▶ _Extracted material_
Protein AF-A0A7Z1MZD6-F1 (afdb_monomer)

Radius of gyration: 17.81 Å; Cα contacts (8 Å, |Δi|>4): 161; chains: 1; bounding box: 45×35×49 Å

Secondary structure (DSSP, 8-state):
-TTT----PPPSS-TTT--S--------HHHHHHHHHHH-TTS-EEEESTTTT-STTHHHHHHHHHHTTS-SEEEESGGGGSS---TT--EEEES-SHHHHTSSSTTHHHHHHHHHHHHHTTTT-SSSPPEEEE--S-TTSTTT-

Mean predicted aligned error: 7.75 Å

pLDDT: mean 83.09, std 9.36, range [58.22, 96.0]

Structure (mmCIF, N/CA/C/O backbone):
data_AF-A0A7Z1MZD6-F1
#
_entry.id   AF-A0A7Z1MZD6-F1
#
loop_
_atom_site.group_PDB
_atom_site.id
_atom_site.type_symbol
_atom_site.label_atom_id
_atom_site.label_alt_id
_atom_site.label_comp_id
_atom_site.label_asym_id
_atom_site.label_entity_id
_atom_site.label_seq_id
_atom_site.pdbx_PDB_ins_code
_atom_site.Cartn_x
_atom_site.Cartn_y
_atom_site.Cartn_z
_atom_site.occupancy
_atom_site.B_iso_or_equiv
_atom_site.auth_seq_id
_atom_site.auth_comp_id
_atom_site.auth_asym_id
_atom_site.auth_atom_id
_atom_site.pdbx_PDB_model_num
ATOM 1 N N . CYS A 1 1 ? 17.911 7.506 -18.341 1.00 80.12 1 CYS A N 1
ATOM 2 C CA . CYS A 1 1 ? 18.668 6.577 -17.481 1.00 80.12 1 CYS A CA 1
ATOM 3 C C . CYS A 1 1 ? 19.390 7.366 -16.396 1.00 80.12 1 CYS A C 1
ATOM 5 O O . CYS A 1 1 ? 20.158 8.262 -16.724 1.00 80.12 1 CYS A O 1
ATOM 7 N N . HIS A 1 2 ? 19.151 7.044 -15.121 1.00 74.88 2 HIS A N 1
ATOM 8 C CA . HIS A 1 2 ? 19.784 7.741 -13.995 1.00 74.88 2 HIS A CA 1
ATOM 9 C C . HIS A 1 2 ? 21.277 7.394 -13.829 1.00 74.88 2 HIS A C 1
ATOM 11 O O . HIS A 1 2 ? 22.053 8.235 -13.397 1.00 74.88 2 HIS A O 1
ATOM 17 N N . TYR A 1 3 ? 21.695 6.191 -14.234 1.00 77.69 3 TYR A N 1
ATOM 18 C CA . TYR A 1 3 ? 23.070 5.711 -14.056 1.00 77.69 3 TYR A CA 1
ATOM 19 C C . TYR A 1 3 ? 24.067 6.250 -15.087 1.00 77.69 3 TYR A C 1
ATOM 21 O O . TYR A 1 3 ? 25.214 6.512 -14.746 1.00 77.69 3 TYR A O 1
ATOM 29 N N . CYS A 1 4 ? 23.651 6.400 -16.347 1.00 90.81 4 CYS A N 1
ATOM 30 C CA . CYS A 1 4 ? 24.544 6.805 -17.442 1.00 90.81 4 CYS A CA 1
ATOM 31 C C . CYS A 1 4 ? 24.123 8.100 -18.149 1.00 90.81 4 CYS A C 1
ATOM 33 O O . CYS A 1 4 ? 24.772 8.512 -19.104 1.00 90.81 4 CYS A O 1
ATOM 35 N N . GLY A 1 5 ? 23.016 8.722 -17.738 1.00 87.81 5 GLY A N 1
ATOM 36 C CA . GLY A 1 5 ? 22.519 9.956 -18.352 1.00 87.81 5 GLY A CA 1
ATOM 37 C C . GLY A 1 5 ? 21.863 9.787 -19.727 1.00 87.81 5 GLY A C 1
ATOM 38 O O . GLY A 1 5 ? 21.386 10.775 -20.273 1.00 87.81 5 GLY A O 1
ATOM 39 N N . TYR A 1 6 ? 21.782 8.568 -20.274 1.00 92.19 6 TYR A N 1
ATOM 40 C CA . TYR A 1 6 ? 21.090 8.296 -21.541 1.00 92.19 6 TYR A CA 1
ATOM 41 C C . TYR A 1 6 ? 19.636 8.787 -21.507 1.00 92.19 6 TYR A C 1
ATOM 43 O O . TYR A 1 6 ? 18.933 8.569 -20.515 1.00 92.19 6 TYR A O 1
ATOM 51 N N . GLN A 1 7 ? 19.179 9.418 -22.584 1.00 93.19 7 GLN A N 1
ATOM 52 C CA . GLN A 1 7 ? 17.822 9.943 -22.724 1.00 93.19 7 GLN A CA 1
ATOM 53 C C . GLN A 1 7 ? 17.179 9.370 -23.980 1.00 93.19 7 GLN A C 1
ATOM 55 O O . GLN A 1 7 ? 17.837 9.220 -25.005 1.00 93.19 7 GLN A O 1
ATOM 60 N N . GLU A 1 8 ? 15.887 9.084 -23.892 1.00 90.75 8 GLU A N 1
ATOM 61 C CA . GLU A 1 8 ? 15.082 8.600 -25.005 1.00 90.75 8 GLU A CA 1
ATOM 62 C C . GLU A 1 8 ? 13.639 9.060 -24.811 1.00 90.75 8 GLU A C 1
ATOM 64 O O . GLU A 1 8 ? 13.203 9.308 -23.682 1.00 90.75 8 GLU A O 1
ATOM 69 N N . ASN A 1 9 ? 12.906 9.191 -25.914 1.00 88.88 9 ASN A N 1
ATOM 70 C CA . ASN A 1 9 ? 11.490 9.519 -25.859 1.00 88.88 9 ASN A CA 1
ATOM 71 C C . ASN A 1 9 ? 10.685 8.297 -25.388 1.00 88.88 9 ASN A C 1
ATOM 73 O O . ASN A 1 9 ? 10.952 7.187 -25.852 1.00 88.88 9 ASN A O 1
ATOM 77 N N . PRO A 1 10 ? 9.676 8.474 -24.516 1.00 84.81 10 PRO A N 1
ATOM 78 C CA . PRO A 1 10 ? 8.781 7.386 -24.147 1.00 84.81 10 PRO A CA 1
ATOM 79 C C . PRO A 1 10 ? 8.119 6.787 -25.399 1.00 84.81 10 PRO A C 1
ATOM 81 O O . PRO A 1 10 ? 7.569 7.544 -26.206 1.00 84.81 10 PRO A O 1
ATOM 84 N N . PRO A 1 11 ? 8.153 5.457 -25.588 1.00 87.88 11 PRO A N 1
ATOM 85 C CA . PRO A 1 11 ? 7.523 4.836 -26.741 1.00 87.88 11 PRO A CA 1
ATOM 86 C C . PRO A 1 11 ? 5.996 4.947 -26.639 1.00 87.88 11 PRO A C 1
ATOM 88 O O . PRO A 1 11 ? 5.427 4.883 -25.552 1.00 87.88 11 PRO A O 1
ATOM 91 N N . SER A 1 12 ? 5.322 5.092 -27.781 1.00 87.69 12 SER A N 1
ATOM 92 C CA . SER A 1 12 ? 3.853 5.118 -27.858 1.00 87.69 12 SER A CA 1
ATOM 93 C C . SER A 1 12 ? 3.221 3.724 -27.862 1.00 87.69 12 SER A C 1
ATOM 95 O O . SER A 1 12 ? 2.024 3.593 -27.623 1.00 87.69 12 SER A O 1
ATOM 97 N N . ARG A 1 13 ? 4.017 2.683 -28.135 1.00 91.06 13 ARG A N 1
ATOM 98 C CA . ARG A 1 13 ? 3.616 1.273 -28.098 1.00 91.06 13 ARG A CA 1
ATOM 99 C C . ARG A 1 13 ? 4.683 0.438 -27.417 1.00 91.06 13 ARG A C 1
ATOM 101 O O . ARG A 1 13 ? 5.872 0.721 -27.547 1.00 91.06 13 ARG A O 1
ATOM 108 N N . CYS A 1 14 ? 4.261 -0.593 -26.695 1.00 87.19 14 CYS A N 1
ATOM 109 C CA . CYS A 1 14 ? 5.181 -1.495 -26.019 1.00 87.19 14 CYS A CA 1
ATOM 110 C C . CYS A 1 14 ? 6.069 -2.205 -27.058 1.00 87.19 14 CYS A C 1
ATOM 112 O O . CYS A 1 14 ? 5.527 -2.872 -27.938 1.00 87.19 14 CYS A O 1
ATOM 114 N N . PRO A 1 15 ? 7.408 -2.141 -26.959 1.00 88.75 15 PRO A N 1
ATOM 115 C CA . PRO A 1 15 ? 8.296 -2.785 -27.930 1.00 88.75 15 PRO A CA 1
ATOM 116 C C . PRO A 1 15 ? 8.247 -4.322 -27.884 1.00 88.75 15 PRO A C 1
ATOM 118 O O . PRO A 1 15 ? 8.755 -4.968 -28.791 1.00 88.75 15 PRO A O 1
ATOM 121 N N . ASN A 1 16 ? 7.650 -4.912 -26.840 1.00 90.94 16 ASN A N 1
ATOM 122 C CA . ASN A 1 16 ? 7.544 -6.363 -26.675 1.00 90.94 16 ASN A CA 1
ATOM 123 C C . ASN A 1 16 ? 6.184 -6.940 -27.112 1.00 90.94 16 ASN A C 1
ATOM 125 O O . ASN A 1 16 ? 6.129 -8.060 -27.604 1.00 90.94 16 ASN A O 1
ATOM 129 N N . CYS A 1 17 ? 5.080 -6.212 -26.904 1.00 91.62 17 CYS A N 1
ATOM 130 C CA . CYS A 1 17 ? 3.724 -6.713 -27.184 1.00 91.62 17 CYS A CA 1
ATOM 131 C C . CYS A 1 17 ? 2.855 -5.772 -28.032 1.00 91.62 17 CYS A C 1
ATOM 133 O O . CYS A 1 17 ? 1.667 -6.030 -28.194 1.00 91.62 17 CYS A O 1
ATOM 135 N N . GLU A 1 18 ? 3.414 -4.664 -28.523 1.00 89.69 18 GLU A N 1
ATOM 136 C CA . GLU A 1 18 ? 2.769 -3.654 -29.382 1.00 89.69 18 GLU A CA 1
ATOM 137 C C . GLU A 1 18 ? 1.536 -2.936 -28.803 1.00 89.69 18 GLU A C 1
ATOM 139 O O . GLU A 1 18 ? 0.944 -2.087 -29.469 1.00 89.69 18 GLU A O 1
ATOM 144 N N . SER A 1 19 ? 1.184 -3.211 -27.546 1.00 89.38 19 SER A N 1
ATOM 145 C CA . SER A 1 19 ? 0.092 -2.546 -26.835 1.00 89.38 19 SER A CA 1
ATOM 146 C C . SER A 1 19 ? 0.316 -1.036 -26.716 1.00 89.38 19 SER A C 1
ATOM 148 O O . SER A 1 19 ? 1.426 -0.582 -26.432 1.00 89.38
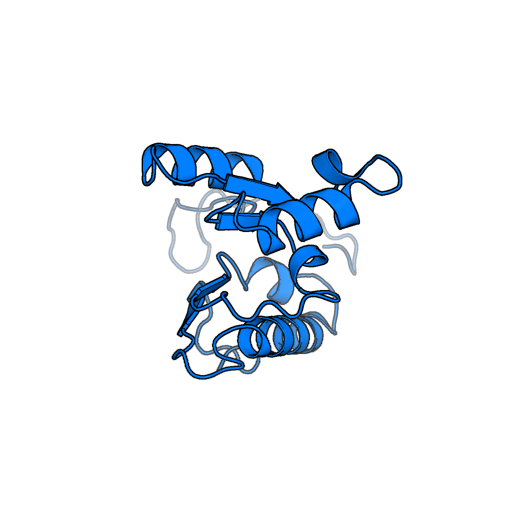 19 SER A O 1
ATOM 150 N N . ASP A 1 20 ? -0.755 -0.263 -26.882 1.00 87.69 20 ASP A N 1
ATOM 151 C CA . ASP A 1 20 ? -0.815 1.185 -26.659 1.00 87.69 20 ASP A CA 1
ATOM 152 C C . ASP A 1 20 ? -1.127 1.547 -25.193 1.00 87.69 20 ASP A C 1
ATOM 154 O O . ASP A 1 20 ? -1.096 2.715 -24.805 1.00 87.69 20 ASP A O 1
ATOM 158 N N . HIS A 1 21 ? -1.391 0.553 -24.340 1.00 82.62 21 HIS A N 1
ATOM 159 C CA . HIS A 1 21 ? -1.717 0.736 -22.926 1.00 82.62 21 HIS A CA 1
ATOM 160 C C . HIS A 1 21 ? -0.475 0.958 -22.048 1.00 82.62 21 HIS A C 1
ATOM 162 O O . HIS A 1 21 ? -0.308 0.323 -21.006 1.00 82.62 21 HIS A O 1
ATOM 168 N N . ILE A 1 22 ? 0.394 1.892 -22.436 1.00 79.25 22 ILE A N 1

▶ _Problem to solve_
Could you write out exactly the lines above, starting at the first one and ending with the line that has "Mean predicted aligned error: 7.75 Å"?

▶ _Output for this task_
Protein AF-A0A7Z1MZD6-F1 (afdb_monomer)

Radius of gyration: 17.81 Å; Cα contacts (8 Å, |Δi|>4): 161; chains: 1; bounding box: 45×35×49 Å

Secondary structure (DSSP, 8-state):
-TTT----PPPSS-TTT--S--------HHHHHHHHHHH-TTS-EEEESTTTT-STTHHHHHHHHHHTTS-SEEEESGGGGSS---TT--EEEES-SHHHHTSSSTTHHHHHHHHHHHHHTTTT-SSSPPEEEE--S-TTSTTT-

Mean predicted aligned error: 7.75 Å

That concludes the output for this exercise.